Il Messaggero, 6 giugno 2018
Se anche le macchine diventano psicopatiche
Il nome è quello del protagonista di Psycho, Norman Bates; lo scopo è dimostrare quanto rischiosa sia la programmazione dell’Intelligenza Artificiale (IA): un team di ricercatori del Mit di Boston ha creato la prima IA riconosciuta ufficialmente come psicopatica. Norman, al pari delle altre reti neurali prodotte in laboratorio, dopo un periodo di addestramento è capace di osservare una foto e capirne il contenuto.

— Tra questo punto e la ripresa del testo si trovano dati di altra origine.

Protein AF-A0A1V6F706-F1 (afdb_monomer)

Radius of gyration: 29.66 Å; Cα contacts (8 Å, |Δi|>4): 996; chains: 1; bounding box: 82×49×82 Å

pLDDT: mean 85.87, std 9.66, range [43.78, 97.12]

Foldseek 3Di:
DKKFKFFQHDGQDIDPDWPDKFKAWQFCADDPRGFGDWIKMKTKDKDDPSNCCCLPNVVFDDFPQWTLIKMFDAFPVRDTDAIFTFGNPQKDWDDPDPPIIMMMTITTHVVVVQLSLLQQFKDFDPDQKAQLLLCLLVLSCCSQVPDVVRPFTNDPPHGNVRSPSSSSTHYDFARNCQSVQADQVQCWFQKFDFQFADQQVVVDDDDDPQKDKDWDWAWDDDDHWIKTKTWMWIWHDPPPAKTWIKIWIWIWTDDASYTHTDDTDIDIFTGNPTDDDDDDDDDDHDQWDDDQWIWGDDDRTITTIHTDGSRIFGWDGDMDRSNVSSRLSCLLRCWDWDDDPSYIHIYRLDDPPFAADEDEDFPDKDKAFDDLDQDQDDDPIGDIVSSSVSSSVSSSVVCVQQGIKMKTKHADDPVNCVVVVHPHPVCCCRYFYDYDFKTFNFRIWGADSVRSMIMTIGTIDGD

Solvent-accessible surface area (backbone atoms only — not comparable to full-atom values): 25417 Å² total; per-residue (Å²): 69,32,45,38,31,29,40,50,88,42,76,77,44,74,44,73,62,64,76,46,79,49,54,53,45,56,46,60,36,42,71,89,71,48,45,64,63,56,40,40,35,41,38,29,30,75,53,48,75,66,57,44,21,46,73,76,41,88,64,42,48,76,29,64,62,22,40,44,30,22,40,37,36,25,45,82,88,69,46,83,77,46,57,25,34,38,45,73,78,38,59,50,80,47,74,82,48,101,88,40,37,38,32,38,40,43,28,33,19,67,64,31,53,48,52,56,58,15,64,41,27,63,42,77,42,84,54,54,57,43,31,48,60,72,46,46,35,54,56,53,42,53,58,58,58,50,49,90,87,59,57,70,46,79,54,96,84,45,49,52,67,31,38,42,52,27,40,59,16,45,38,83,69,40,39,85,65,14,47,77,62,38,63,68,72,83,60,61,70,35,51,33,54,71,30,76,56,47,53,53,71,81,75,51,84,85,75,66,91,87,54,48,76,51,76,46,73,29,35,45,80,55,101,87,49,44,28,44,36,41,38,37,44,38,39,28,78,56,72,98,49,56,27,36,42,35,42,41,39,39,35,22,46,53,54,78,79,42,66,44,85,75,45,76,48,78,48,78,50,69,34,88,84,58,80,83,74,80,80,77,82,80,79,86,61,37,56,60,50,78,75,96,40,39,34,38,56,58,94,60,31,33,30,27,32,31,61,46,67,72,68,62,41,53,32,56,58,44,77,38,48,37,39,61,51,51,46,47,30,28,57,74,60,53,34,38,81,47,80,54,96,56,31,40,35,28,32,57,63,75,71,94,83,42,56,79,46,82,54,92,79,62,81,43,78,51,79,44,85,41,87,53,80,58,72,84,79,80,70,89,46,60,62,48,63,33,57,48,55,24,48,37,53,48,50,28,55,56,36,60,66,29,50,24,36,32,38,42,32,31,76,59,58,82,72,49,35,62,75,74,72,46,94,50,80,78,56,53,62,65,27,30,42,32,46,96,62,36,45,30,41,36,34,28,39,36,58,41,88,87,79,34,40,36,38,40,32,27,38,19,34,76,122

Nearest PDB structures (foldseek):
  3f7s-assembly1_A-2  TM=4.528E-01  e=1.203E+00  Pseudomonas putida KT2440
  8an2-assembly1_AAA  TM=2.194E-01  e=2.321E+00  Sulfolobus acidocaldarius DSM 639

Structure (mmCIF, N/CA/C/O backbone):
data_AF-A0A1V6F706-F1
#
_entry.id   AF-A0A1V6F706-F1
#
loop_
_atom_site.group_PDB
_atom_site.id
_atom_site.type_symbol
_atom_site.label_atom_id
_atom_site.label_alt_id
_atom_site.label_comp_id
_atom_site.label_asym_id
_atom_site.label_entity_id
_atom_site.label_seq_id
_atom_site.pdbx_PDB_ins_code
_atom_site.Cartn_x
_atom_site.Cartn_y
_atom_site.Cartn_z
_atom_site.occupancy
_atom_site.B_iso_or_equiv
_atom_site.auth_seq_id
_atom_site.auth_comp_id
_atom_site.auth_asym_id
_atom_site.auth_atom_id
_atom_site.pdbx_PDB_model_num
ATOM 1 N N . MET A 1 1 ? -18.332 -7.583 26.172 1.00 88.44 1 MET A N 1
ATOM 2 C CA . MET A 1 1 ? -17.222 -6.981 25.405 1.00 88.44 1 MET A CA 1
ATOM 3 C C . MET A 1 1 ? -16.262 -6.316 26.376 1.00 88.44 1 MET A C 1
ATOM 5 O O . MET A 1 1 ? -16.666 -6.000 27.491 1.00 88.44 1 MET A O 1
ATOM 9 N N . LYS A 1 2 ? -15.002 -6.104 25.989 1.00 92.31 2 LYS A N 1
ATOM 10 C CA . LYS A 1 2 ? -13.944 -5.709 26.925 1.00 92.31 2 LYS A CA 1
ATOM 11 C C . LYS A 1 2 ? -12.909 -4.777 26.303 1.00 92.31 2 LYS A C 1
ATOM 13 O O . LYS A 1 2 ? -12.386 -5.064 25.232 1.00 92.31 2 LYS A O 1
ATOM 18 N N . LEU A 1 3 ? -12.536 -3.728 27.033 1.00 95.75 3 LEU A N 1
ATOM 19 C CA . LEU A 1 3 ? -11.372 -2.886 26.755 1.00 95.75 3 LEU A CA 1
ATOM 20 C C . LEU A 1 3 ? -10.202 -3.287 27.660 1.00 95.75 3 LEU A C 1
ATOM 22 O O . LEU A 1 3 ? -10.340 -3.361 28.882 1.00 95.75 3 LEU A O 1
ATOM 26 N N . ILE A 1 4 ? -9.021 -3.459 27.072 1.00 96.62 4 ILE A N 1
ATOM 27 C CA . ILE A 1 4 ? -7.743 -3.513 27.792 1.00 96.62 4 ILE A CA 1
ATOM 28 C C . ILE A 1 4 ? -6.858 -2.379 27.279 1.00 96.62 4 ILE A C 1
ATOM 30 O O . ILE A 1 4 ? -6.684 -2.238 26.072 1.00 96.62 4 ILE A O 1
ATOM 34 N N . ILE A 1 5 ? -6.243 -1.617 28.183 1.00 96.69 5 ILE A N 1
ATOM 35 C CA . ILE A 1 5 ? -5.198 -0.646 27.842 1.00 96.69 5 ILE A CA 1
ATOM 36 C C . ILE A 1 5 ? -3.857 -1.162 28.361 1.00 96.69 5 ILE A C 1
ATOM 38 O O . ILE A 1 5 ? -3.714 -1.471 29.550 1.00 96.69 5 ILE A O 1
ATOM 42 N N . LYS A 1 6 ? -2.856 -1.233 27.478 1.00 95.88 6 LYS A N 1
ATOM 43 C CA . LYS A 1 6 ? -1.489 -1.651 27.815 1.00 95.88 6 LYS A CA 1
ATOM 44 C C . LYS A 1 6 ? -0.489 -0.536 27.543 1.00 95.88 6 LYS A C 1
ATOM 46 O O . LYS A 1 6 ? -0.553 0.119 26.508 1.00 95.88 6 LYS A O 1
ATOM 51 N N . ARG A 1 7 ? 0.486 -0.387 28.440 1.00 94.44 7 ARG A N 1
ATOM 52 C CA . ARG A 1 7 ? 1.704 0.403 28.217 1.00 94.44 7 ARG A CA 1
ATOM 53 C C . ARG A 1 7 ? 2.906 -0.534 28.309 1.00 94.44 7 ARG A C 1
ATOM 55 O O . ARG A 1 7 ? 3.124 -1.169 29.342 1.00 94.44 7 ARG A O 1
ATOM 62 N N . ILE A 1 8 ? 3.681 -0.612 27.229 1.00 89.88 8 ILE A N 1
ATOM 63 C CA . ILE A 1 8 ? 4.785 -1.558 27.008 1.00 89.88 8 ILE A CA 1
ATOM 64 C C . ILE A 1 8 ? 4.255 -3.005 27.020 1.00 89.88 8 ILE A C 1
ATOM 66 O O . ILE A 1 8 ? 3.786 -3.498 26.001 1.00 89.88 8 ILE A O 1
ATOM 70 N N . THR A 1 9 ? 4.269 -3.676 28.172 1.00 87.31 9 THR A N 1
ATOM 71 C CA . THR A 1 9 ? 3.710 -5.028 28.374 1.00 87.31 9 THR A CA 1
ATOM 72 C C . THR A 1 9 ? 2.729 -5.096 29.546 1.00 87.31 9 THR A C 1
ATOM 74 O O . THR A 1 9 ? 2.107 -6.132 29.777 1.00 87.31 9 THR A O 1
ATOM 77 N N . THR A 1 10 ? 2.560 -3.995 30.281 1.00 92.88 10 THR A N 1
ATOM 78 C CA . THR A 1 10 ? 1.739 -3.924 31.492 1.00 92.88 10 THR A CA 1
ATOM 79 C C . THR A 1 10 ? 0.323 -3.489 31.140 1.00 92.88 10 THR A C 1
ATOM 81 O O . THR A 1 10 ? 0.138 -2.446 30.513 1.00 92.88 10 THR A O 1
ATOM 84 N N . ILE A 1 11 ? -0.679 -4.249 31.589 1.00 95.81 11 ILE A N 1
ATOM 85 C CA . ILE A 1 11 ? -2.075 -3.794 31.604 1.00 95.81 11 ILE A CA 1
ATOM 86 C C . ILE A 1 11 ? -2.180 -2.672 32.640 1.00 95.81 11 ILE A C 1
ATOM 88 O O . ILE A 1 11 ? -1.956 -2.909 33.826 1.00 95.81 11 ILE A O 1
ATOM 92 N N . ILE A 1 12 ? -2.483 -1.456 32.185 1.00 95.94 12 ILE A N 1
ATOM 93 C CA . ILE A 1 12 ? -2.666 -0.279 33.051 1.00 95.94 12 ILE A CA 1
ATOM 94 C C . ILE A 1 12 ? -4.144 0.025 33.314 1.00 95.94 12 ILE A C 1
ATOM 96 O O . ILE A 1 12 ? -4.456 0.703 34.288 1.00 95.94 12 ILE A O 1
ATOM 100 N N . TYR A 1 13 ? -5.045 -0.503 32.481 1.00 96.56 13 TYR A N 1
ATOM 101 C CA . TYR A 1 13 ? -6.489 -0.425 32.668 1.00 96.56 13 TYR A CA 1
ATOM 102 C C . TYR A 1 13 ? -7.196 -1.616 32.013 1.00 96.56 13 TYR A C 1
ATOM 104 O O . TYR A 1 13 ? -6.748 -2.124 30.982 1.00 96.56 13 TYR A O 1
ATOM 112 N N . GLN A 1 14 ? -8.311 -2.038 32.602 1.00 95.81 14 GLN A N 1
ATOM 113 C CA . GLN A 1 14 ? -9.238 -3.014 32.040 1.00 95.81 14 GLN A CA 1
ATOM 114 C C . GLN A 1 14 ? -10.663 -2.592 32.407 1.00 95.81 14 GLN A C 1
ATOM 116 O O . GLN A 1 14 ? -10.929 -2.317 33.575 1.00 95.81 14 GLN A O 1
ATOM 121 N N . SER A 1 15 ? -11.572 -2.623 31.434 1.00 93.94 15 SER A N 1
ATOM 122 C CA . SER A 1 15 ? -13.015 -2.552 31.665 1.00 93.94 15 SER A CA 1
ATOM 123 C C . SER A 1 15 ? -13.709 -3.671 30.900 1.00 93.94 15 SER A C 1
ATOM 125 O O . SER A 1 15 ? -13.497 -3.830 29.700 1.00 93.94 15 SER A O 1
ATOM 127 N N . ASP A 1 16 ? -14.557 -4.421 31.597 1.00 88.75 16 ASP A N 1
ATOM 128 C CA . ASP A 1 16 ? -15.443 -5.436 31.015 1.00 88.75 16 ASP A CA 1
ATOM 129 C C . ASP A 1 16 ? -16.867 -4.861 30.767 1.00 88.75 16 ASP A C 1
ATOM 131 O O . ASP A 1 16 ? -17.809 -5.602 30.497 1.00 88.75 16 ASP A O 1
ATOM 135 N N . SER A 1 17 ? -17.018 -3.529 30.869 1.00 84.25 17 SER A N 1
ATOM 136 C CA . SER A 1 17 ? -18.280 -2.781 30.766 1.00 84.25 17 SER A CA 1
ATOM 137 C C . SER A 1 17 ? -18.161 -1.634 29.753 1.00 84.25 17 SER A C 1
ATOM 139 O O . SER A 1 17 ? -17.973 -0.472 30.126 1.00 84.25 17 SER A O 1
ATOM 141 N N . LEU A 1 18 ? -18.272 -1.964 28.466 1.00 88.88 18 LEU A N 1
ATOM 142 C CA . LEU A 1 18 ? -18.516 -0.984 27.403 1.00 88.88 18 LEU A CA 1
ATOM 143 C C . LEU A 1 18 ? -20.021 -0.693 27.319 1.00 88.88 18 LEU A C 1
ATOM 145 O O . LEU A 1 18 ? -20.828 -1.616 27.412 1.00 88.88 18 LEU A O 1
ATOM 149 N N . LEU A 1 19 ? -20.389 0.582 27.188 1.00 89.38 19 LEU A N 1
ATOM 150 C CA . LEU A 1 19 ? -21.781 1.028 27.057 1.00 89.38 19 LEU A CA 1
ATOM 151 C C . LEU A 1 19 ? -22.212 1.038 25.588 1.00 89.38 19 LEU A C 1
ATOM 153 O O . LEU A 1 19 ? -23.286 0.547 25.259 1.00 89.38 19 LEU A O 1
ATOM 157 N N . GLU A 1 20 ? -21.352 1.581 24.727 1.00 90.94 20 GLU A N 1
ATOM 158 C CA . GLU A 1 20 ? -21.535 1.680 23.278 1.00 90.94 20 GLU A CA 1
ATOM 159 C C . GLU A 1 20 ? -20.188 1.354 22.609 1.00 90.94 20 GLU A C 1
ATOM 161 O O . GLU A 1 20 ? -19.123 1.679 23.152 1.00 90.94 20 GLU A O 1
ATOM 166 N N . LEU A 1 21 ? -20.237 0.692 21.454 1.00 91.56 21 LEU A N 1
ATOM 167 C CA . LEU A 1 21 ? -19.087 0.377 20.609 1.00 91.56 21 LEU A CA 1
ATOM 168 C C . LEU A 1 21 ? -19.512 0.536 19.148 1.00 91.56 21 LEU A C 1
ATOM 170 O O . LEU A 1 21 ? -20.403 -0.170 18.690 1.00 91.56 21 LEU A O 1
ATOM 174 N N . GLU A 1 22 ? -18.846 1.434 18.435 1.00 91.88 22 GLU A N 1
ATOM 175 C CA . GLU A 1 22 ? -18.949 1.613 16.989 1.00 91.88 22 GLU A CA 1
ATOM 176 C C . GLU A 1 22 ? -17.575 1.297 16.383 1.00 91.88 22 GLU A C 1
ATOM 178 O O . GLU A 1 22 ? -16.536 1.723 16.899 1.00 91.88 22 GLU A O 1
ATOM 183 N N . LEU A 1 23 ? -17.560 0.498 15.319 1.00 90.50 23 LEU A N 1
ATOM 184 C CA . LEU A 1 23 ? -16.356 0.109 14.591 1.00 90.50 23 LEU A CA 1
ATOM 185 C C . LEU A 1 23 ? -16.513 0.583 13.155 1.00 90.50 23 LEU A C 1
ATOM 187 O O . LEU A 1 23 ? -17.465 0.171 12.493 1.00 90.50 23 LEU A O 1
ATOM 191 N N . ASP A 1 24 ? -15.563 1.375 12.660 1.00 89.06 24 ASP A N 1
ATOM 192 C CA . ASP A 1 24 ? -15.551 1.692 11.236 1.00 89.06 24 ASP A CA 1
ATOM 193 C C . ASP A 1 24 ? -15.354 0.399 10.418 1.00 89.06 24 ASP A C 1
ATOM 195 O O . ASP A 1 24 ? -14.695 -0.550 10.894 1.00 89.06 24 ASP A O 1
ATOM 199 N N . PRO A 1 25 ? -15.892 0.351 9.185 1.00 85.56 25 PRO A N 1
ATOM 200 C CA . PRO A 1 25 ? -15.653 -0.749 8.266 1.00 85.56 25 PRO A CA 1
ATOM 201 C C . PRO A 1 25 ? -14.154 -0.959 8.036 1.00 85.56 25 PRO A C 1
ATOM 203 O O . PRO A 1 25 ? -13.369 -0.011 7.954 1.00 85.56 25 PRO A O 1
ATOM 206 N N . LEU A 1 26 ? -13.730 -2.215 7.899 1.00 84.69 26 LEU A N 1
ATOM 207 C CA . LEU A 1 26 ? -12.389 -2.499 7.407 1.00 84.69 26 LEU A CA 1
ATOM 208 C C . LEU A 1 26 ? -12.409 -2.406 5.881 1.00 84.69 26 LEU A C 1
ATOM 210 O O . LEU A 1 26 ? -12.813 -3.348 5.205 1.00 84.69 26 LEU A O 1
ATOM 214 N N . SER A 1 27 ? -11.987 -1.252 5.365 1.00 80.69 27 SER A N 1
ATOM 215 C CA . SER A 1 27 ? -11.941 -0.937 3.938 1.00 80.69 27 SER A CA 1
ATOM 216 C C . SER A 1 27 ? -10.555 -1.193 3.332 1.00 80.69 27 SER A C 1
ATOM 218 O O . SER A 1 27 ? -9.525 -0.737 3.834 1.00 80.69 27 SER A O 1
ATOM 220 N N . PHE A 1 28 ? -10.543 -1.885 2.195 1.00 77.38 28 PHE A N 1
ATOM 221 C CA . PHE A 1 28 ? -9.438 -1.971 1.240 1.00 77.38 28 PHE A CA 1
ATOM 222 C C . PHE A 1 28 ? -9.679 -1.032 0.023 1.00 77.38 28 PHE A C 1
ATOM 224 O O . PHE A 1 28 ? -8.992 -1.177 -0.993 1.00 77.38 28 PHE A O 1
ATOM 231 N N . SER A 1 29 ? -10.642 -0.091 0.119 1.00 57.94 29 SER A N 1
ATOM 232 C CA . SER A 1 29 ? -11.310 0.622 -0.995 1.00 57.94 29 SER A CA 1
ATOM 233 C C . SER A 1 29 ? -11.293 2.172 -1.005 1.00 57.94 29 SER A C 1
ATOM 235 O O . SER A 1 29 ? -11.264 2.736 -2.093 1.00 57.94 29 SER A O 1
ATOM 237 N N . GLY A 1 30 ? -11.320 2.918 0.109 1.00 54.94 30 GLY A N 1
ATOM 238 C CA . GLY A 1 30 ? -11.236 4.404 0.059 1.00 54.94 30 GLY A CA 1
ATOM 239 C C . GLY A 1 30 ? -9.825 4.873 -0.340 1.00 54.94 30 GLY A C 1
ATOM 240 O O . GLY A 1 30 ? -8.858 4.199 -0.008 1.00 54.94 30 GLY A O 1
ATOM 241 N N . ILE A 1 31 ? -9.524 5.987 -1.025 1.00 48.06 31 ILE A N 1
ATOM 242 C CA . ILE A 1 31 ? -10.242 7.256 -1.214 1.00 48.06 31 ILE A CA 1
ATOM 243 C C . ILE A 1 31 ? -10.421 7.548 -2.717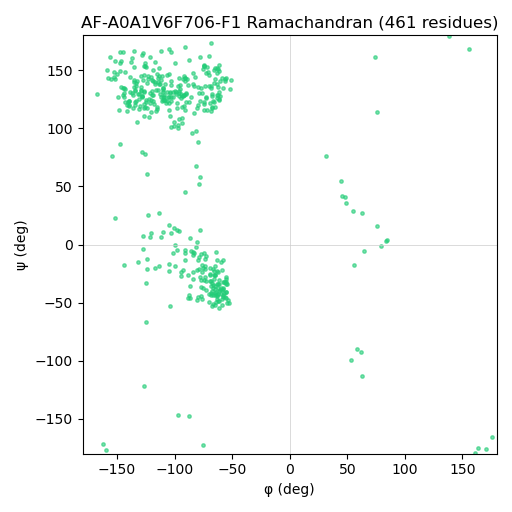 1.00 48.06 31 ILE A C 1
ATOM 245 O O . ILE A 1 31 ? -11.543 7.468 -3.205 1.00 48.06 31 ILE A O 1
ATOM 249 N N . ASP A 1 32 ? -9.338 7.805 -3.481 1.00 46.78 32 ASP A N 1
ATOM 250 C CA . ASP A 1 32 ? -9.421 7.968 -4.951 1.00 46.78 32 ASP A CA 1
ATOM 251 C C . ASP A 1 32 ? -9.453 6.583 -5.612 1.00 46.78 32 ASP A C 1
ATOM 253 O O . ASP A 1 32 ? -8.477 6.105 -6.197 1.00 46.78 32 ASP A O 1
ATOM 257 N N . TYR A 1 33 ? -10.571 5.894 -5.361 1.00 43.78 33 TYR A N 1
ATOM 258 C CA . TYR A 1 33 ? -10.845 4.464 -5.553 1.00 43.78 33 TYR A CA 1
ATOM 259 C C . TYR A 1 33 ? -9.876 3.483 -4.849 1.00 43.78 33 TYR A C 1
ATOM 261 O O . TYR A 1 33 ? -10.203 2.306 -4.740 1.00 43.78 33 TYR A O 1
ATOM 269 N N . TRP A 1 34 ? -8.676 3.916 -4.417 1.00 45.81 34 TRP A N 1
ATOM 270 C CA . TRP A 1 34 ? -7.531 3.007 -4.216 1.00 45.81 34 TRP A CA 1
ATOM 271 C C . TRP A 1 34 ? -6.477 3.390 -3.154 1.00 45.81 34 TRP A C 1
ATOM 273 O O . TRP A 1 34 ? -5.336 2.917 -3.240 1.00 45.81 34 TRP A O 1
ATOM 283 N N . SER A 1 35 ? -6.786 4.208 -2.149 1.00 46.62 35 SER A N 1
ATOM 284 C CA . SER A 1 35 ? -5.889 4.317 -0.981 1.00 46.62 35 SER A CA 1
ATOM 285 C C . SER A 1 35 ? -6.230 3.246 0.066 1.00 46.62 35 SER A C 1
ATOM 287 O O . SER A 1 35 ? -6.664 2.141 -0.269 1.00 46.62 35 SER A O 1
ATOM 289 N N . GLN A 1 36 ? -6.029 3.585 1.333 1.00 60.78 36 GLN A N 1
ATOM 290 C CA . GLN A 1 36 ? -6.579 2.872 2.460 1.00 60.78 36 GLN A CA 1
ATOM 291 C C . GLN A 1 36 ? -6.924 3.897 3.539 1.00 60.78 36 GLN A C 1
ATOM 293 O O . GLN A 1 36 ? -6.085 4.740 3.871 1.00 60.78 36 GLN A O 1
ATOM 298 N N . GLU A 1 37 ? -8.140 3.838 4.073 1.00 65.69 37 GLU A N 1
ATOM 299 C CA . GLU A 1 37 ? -8.510 4.654 5.225 1.00 65.69 37 GLU A CA 1
ATOM 300 C C . GLU A 1 37 ? -8.081 3.966 6.521 1.00 65.69 37 GLU A C 1
ATOM 302 O O . GLU A 1 37 ? -8.012 2.740 6.621 1.00 65.69 37 GLU A O 1
ATOM 307 N N . ALA A 1 38 ? -7.737 4.780 7.513 1.00 75.69 38 ALA A N 1
ATOM 308 C CA . ALA A 1 38 ? -7.445 4.289 8.844 1.00 75.69 38 ALA A CA 1
ATOM 309 C C . ALA A 1 38 ? -8.753 3.898 9.520 1.00 75.69 38 ALA A C 1
ATOM 311 O O . ALA A 1 38 ? -9.619 4.752 9.705 1.00 75.69 38 ALA A O 1
ATOM 312 N N . ARG A 1 39 ? -8.884 2.635 9.923 1.00 84.94 39 ARG A N 1
ATOM 313 C CA . ARG A 1 39 ? -10.066 2.193 10.657 1.00 84.94 39 ARG A CA 1
ATOM 314 C C . ARG A 1 39 ? -10.064 2.859 12.034 1.00 84.94 39 ARG A C 1
ATOM 316 O O . ARG A 1 39 ? -9.046 2.796 12.730 1.00 84.94 39 ARG A O 1
ATOM 323 N N . SER A 1 40 ? -11.179 3.474 12.430 1.00 91.00 40 SER A N 1
ATOM 324 C CA . SER A 1 40 ? -11.385 3.942 13.801 1.00 91.00 40 SER A CA 1
ATOM 325 C C . SER A 1 40 ? -12.316 3.016 14.595 1.00 91.00 40 SER A C 1
ATOM 327 O O . SER A 1 40 ? -12.990 2.132 14.057 1.00 91.00 40 SER A O 1
ATOM 329 N N . ALA A 1 41 ? -12.315 3.195 15.914 1.00 93.56 41 ALA A N 1
ATOM 330 C CA . ALA A 1 41 ? -13.264 2.573 16.824 1.00 93.56 41 ALA A CA 1
ATOM 331 C C . ALA A 1 41 ? -13.671 3.582 17.895 1.00 93.56 41 ALA A C 1
ATOM 333 O O . ALA A 1 41 ? -12.813 4.086 18.627 1.00 93.56 41 ALA A O 1
ATOM 334 N N . LYS A 1 42 ? -14.971 3.841 18.025 1.00 95.50 42 LYS A N 1
ATOM 335 C CA . LYS A 1 42 ? -15.524 4.713 19.064 1.00 95.50 42 LYS A CA 1
ATOM 336 C C . LYS A 1 42 ? -16.105 3.861 20.179 1.00 95.50 42 LYS A C 1
ATOM 338 O O . LYS A 1 42 ? -16.906 2.960 19.943 1.00 95.50 42 LYS A O 1
ATOM 343 N N . ILE A 1 43 ? -15.679 4.134 21.406 1.00 95.06 43 ILE A N 1
ATOM 344 C CA . ILE A 1 43 ? -16.106 3.399 22.599 1.00 95.06 43 ILE A CA 1
ATOM 345 C C . ILE A 1 43 ? -16.596 4.348 23.678 1.00 95.06 43 ILE A C 1
ATOM 347 O O . ILE A 1 43 ? -15.860 5.232 24.114 1.00 95.06 43 ILE A O 1
ATOM 351 N N . LYS A 1 44 ? -17.811 4.109 24.173 1.00 95.25 44 LYS A N 1
ATOM 352 C CA . LYS A 1 44 ? -18.371 4.827 25.320 1.00 95.25 44 LYS A CA 1
ATOM 353 C C . LYS A 1 44 ? -18.327 3.948 26.560 1.00 95.25 44 LYS A C 1
ATOM 355 O O . LYS A 1 44 ? -18.767 2.798 26.539 1.00 95.25 44 LYS A O 1
ATOM 360 N N . LEU A 1 45 ? -17.808 4.481 27.660 1.00 95.06 45 LEU A N 1
ATOM 361 C CA . LEU A 1 45 ? -17.728 3.786 28.944 1.00 95.06 45 LEU A CA 1
ATOM 362 C C . LEU A 1 45 ? -17.867 4.748 30.129 1.00 95.06 45 LEU A C 1
ATOM 364 O O . LEU A 1 45 ? -17.772 5.968 29.988 1.00 95.06 45 LEU A O 1
ATOM 368 N N . LEU A 1 46 ? -18.112 4.196 31.318 1.00 93.25 46 LEU A N 1
ATOM 369 C CA . LEU A 1 46 ? -18.034 4.965 32.560 1.00 93.25 46 LEU A CA 1
ATOM 370 C C . LEU A 1 46 ? -16.574 5.340 32.839 1.00 93.25 46 LEU A C 1
ATOM 372 O O . LEU A 1 46 ? -15.680 4.504 32.736 1.00 93.25 46 LEU A O 1
ATOM 376 N N . MET A 1 47 ? -16.346 6.595 33.211 1.00 93.44 47 MET A N 1
ATOM 377 C CA . MET A 1 47 ? -15.020 7.118 33.523 1.00 93.44 47 MET A CA 1
ATOM 378 C C . MET A 1 47 ? -14.768 7.013 35.029 1.00 93.44 47 MET A C 1
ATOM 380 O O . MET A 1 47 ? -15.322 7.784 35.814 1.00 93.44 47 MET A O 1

I ricercatori del Mit però lo hanno allenato con delle immagini di persone morenti scovate nelle zone più oscure della Rete e in particolare su Reddit, famoso portale aggregatore di notizie.
IL PARAGONE
Accanto a Norman, come controprova, i ricercatori hanno addestrato un’intelligenza gemella, istruita con le immagini che comunemente si utilizzano in questi casi. Al termine del processo di machine learning, i due computer sono stati sottoposti al test di Rorschach, quello delle macchie di inchiostro utilizzato per valutare la personalità, evidenziando una distanza enorme tra le due interpretazioni. In pratica i ricercatori hanno scoperto che Norman – come l’Anthony Perkins di Psycho – aveva assunto una prospettiva molto oscura e inquietante: l’IA manifesta disturbi mentali tipici della psicopatia come paranoia e carenza di empatia. Ad esempio, dove l’altra IA vede una torta nuziale poggiata su un tavolo, Norman distingue un uomo che sta per essere investito da un’auto. Un «vaso di fiori – scrivono i ricercatori – diventa un uomo a cui hanno sparato a morte». Un guanto da baseball è interpretato come un uomo ucciso da una mitragliatrice.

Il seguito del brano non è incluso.